*** Input records Section Begins ***

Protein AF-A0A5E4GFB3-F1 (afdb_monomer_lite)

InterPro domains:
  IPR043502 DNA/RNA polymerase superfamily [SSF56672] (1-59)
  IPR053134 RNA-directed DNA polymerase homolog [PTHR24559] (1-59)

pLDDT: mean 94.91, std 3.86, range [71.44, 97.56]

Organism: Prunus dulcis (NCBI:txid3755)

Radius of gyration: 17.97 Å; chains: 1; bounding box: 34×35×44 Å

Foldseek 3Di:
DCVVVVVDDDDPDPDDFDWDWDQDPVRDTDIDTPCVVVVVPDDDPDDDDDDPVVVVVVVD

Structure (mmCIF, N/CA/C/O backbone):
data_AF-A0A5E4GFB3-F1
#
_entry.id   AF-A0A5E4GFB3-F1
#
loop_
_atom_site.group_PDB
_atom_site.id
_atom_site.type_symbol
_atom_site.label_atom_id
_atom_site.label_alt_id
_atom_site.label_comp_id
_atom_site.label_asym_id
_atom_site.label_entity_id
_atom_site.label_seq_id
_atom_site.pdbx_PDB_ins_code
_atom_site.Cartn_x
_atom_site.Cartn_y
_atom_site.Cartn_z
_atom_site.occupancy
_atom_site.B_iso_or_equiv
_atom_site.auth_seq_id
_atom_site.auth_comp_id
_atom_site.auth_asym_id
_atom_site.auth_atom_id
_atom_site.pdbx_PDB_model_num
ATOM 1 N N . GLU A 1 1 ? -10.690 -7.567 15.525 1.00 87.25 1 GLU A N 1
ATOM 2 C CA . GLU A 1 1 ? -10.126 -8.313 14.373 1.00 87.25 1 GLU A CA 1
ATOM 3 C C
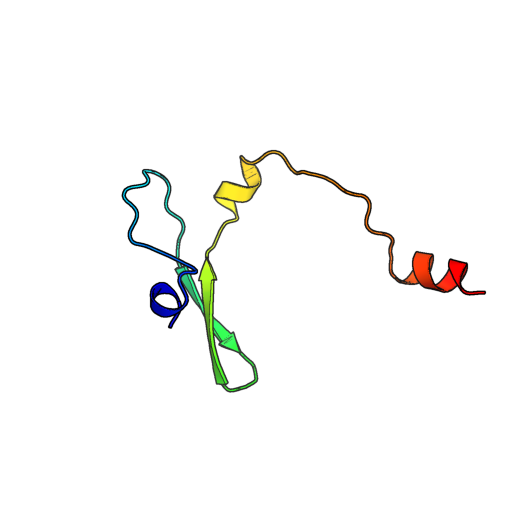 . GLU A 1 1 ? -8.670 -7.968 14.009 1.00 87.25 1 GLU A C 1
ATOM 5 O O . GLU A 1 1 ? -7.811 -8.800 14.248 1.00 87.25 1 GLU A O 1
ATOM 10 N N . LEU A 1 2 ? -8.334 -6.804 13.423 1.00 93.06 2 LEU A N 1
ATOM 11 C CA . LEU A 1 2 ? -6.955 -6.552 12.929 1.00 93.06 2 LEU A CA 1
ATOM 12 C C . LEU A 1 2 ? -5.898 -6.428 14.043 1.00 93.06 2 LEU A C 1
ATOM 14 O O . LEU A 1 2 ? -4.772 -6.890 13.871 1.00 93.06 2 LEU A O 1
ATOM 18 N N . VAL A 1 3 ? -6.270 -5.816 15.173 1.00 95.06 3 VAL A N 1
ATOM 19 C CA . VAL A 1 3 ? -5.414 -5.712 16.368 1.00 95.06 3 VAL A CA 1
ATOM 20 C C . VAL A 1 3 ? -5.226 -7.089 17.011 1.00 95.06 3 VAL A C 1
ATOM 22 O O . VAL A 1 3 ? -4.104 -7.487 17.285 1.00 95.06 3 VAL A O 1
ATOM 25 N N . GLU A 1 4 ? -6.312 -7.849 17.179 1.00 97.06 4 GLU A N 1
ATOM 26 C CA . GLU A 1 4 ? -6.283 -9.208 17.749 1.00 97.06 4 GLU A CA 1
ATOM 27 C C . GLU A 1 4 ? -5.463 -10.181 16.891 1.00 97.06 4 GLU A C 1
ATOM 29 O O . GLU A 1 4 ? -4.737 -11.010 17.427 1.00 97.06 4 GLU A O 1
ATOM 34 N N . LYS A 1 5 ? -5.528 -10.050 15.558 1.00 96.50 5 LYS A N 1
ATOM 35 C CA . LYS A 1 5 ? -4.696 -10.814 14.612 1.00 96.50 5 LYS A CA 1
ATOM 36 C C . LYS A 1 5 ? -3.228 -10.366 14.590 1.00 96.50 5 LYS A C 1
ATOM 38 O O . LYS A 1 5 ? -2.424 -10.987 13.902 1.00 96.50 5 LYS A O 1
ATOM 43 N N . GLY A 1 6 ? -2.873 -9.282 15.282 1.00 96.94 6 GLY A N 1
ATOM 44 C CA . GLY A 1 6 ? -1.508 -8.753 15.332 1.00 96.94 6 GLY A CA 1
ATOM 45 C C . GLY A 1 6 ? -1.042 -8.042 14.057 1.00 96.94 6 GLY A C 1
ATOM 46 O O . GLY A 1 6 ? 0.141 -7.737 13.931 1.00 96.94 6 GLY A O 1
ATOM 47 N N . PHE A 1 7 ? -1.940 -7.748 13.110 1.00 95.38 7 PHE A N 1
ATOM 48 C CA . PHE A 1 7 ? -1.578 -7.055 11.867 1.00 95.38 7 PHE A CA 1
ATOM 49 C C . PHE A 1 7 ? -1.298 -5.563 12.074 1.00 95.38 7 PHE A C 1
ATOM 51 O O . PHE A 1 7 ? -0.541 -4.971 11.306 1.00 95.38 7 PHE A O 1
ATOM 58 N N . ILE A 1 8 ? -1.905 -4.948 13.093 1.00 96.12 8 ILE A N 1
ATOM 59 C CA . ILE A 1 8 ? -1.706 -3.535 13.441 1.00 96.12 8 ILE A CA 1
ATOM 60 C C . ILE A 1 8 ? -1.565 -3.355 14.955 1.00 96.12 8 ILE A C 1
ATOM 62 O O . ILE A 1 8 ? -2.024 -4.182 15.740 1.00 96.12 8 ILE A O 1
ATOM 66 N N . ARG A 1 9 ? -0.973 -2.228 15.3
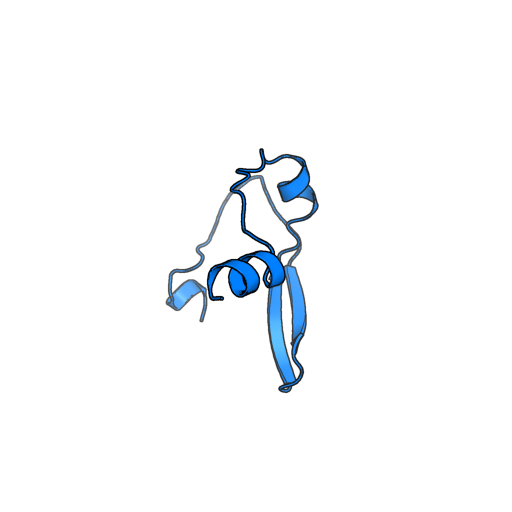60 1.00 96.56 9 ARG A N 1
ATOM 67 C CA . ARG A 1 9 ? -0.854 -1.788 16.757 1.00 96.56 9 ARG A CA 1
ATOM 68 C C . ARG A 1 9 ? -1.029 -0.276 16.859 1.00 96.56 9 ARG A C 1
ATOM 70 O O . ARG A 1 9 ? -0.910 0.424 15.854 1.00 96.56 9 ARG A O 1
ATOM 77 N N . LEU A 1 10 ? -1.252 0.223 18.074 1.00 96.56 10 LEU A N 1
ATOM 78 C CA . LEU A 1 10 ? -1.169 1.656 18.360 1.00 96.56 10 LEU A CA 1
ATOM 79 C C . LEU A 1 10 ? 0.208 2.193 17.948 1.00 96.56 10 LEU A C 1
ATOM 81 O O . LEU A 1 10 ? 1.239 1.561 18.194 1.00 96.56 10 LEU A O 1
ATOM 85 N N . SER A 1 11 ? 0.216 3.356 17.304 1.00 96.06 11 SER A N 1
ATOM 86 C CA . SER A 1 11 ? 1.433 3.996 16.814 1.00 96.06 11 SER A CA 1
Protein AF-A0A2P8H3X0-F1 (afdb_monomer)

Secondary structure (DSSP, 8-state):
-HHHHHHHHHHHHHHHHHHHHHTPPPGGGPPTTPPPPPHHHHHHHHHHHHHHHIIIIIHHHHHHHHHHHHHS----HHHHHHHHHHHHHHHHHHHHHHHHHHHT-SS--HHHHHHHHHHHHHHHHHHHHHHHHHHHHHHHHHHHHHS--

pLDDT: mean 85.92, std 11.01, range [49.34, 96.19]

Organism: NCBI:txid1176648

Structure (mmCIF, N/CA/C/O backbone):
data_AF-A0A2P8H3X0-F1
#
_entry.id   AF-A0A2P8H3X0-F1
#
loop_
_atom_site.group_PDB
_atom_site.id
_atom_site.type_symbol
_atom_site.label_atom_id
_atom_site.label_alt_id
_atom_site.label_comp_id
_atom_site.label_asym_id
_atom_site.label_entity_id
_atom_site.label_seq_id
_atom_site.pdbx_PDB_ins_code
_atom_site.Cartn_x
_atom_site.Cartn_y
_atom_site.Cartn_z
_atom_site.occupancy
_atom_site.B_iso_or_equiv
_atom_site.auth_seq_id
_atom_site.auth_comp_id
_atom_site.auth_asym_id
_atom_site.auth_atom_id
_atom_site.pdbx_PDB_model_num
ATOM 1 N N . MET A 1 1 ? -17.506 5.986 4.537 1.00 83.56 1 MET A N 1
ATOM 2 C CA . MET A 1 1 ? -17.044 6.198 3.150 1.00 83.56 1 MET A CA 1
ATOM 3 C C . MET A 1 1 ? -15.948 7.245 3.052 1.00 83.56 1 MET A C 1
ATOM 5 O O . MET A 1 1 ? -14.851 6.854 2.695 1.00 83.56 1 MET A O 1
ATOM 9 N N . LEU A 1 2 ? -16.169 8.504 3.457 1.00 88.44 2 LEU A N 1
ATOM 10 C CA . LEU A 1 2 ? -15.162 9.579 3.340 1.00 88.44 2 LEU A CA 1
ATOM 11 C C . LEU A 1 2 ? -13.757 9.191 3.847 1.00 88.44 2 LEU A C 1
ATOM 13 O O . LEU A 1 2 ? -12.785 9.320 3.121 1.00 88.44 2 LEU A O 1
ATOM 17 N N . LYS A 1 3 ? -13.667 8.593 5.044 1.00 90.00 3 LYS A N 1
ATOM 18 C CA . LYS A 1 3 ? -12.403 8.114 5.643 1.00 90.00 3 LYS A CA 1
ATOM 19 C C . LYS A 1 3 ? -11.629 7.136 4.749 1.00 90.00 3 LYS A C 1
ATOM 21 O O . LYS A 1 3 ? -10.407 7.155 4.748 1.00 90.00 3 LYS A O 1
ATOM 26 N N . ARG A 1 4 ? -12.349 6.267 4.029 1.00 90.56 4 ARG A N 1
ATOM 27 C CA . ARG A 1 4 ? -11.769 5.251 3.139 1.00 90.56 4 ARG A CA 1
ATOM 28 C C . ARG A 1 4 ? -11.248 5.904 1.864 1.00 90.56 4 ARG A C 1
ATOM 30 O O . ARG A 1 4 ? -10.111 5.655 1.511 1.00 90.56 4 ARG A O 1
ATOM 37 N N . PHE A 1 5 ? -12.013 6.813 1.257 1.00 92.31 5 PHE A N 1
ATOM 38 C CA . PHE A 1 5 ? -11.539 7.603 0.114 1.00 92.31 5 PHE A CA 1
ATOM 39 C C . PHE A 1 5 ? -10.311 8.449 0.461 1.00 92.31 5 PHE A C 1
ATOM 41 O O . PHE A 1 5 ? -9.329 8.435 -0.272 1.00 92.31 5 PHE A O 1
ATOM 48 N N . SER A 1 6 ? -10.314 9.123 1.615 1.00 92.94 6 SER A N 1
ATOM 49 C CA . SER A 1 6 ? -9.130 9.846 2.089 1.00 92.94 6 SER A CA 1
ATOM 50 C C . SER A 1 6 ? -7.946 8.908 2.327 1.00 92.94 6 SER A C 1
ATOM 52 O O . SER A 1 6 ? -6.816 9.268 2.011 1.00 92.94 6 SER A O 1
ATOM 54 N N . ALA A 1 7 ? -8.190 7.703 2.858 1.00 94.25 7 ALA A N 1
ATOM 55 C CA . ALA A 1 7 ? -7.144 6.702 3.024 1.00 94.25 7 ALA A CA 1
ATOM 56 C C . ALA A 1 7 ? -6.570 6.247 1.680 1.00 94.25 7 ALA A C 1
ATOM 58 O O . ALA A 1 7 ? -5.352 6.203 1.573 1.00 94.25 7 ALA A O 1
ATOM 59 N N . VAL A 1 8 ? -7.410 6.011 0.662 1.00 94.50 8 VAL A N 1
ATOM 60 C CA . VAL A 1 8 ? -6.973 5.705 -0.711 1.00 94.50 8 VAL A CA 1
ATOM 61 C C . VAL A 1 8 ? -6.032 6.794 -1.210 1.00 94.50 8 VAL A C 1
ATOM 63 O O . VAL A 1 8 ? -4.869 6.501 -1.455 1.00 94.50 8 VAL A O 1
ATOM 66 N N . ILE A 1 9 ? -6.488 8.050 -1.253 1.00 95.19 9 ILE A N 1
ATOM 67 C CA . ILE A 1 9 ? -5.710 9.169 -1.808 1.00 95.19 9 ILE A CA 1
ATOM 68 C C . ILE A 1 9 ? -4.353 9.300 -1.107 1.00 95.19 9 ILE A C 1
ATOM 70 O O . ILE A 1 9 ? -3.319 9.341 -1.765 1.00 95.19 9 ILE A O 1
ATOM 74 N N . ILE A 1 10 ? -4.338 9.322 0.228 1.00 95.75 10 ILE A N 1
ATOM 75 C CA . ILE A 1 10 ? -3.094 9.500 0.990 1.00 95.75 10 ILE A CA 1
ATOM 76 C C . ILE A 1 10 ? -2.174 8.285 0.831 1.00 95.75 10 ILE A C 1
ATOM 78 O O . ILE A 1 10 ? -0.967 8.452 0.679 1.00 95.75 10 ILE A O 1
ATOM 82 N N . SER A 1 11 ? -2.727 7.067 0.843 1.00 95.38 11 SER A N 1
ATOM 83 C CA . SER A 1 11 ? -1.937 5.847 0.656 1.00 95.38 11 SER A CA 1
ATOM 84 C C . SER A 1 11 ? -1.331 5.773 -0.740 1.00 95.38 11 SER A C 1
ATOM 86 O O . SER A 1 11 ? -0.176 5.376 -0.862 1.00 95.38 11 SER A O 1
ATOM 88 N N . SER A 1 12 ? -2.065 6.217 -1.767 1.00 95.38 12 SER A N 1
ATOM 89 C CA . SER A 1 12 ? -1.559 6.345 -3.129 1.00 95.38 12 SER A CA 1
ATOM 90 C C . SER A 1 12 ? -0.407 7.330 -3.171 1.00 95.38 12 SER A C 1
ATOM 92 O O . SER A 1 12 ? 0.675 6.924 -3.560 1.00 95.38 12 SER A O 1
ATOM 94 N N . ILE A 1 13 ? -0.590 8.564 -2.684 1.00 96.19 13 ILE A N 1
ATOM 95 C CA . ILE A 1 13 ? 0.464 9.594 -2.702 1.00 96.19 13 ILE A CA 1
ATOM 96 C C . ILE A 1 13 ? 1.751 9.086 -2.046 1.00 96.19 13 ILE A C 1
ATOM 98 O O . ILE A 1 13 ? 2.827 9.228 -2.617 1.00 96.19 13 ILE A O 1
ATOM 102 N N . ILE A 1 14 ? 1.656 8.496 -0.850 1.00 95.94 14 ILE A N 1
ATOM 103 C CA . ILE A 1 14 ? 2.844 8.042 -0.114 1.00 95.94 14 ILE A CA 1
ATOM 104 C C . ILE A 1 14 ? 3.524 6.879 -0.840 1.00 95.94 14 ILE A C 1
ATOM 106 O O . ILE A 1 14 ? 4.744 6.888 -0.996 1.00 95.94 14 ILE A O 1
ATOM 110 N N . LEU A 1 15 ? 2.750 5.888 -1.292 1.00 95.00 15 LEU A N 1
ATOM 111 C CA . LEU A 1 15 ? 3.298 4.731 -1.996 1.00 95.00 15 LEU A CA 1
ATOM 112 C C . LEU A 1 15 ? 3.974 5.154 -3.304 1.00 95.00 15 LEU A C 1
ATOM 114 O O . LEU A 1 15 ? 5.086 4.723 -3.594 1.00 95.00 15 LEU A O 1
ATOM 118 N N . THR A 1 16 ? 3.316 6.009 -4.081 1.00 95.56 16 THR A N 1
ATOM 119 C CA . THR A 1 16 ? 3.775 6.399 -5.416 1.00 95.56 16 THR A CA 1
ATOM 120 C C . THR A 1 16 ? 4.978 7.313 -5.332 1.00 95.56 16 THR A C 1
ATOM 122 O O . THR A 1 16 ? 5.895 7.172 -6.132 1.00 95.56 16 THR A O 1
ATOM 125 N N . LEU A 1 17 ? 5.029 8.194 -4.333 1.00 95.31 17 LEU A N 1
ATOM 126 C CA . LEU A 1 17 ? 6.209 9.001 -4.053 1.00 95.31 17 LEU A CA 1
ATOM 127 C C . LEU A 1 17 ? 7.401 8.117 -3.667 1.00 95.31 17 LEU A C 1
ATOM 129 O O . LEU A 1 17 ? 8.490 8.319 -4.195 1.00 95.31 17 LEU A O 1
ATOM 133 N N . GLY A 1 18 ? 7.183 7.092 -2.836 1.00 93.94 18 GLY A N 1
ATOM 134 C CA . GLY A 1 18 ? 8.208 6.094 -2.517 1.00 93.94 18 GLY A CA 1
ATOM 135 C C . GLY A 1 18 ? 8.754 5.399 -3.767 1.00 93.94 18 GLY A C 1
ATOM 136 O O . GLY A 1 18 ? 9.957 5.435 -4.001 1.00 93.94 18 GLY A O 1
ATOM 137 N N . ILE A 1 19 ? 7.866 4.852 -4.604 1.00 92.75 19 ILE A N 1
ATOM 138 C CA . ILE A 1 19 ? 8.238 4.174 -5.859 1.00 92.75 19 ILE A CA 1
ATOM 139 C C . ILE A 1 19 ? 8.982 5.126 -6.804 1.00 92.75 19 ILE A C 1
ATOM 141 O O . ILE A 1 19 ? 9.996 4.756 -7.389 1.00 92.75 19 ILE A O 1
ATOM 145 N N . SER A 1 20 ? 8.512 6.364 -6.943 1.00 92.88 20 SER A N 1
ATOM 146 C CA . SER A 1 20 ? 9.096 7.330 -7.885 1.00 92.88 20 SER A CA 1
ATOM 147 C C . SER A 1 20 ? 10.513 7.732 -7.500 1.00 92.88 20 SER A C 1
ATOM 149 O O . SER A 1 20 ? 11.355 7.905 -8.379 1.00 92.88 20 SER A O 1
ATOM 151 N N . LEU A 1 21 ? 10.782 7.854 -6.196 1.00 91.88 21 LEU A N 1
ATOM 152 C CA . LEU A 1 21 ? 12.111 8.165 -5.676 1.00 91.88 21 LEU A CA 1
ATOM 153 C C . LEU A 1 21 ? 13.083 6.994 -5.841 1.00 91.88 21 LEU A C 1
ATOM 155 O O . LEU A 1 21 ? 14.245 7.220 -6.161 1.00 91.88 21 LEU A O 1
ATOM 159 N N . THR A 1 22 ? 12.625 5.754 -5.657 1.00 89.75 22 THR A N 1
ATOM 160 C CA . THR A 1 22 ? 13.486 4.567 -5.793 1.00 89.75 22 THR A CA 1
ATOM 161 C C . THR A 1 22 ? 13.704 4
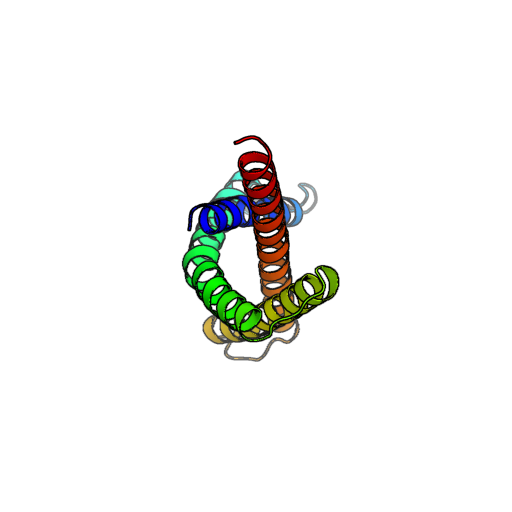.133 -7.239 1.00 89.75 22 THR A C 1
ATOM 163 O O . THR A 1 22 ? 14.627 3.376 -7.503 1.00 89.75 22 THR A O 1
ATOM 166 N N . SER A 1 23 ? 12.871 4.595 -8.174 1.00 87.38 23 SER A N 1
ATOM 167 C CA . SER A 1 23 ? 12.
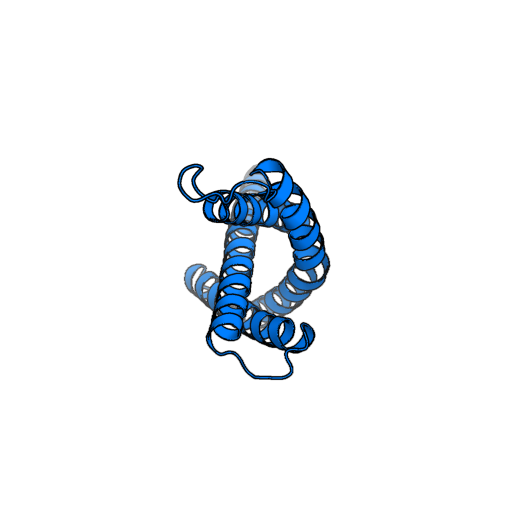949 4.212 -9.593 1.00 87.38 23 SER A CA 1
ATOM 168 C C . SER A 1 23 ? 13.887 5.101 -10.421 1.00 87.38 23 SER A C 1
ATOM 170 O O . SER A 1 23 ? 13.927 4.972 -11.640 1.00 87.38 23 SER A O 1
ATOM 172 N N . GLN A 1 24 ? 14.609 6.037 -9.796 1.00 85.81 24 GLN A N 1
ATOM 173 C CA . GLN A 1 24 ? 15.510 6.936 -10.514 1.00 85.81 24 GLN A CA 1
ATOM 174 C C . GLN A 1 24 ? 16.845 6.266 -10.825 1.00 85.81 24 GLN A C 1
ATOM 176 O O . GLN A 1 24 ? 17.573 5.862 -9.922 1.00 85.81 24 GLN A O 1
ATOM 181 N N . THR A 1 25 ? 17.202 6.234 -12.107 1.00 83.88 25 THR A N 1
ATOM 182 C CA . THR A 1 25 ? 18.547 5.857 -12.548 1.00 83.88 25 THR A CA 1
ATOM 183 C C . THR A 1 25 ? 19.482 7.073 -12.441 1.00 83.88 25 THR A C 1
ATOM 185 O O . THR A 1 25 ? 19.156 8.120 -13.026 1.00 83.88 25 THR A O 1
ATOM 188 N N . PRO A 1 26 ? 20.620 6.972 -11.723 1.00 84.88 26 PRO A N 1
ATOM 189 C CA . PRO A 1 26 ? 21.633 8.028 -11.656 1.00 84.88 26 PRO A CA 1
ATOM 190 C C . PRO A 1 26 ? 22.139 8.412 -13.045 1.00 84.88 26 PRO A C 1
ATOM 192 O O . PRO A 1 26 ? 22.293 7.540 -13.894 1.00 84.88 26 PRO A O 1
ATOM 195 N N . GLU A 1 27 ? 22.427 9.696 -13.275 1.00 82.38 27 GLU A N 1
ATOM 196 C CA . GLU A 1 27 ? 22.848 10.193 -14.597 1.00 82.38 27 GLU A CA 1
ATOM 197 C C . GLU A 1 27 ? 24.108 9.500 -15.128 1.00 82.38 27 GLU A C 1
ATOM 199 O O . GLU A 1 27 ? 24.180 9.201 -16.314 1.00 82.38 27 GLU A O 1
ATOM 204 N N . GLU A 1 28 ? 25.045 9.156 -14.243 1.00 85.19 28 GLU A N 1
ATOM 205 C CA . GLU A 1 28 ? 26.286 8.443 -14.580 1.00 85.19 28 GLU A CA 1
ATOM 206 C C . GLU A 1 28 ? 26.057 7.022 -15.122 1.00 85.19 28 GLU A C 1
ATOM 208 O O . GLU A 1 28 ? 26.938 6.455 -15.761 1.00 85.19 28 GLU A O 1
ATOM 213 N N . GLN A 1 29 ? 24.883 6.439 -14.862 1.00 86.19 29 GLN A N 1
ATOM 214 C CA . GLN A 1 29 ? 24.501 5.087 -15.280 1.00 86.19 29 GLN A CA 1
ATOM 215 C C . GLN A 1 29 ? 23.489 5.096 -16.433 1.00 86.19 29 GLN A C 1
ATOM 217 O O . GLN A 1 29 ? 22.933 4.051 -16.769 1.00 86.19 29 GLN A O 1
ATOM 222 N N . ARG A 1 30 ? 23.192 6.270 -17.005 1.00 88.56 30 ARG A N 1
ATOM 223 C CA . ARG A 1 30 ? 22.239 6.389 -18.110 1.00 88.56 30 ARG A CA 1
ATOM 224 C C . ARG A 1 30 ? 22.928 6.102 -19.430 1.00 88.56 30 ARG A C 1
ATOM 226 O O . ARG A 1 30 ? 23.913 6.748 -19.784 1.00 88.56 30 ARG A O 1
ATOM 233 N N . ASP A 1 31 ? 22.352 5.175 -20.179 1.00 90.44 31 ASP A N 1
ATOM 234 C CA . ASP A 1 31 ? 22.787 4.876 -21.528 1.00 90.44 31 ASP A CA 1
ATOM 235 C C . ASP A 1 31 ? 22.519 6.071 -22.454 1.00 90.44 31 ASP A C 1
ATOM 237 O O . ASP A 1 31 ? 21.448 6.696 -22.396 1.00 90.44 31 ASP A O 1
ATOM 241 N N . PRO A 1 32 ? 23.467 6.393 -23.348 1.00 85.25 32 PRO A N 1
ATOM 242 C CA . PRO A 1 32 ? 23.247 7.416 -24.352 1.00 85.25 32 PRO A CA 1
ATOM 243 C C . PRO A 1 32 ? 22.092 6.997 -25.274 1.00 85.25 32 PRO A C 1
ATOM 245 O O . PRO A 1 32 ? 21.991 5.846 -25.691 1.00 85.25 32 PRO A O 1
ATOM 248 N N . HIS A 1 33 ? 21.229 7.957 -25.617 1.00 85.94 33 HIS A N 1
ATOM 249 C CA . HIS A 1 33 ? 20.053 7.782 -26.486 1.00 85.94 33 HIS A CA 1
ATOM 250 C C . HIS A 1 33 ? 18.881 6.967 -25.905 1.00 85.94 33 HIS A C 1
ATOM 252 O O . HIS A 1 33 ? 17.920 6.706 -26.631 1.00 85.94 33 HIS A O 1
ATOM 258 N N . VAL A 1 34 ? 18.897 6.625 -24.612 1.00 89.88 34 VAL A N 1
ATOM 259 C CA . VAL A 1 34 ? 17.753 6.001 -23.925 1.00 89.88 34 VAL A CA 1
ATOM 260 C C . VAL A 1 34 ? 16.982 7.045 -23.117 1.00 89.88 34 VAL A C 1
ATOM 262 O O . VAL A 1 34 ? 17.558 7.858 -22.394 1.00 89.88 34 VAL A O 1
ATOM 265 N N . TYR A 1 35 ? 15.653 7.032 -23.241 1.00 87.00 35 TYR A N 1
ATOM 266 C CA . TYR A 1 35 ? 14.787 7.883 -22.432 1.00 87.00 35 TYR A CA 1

*** Input records Section Ends ***

Exercise requirements -> What do the lines above say from the one containing "ATOM 10 C CA" down to the one containing "ATOM 17 N N"? Return them exactly, both end lines included, and only them.

Exercise response ->
ATOM 10 C CA . LEU A 1 2 ? -15.162 9.579 3.340 1.00 88.44 2 LEU A CA 1
ATOM 11 C C . LEU A 1 2 ? -13.757 9.191 3.847 1.00 88.44 2 LEU A C 1
ATOM 13 O O . LEU A 1 2 ? -12.785 9.320 3.121 1.00 88.44 2 LEU A O 1
ATOM 17 N N . LYS A 1 3 ? -13.667 8.593 5.044 1.00 90.00 3 LYS A N 1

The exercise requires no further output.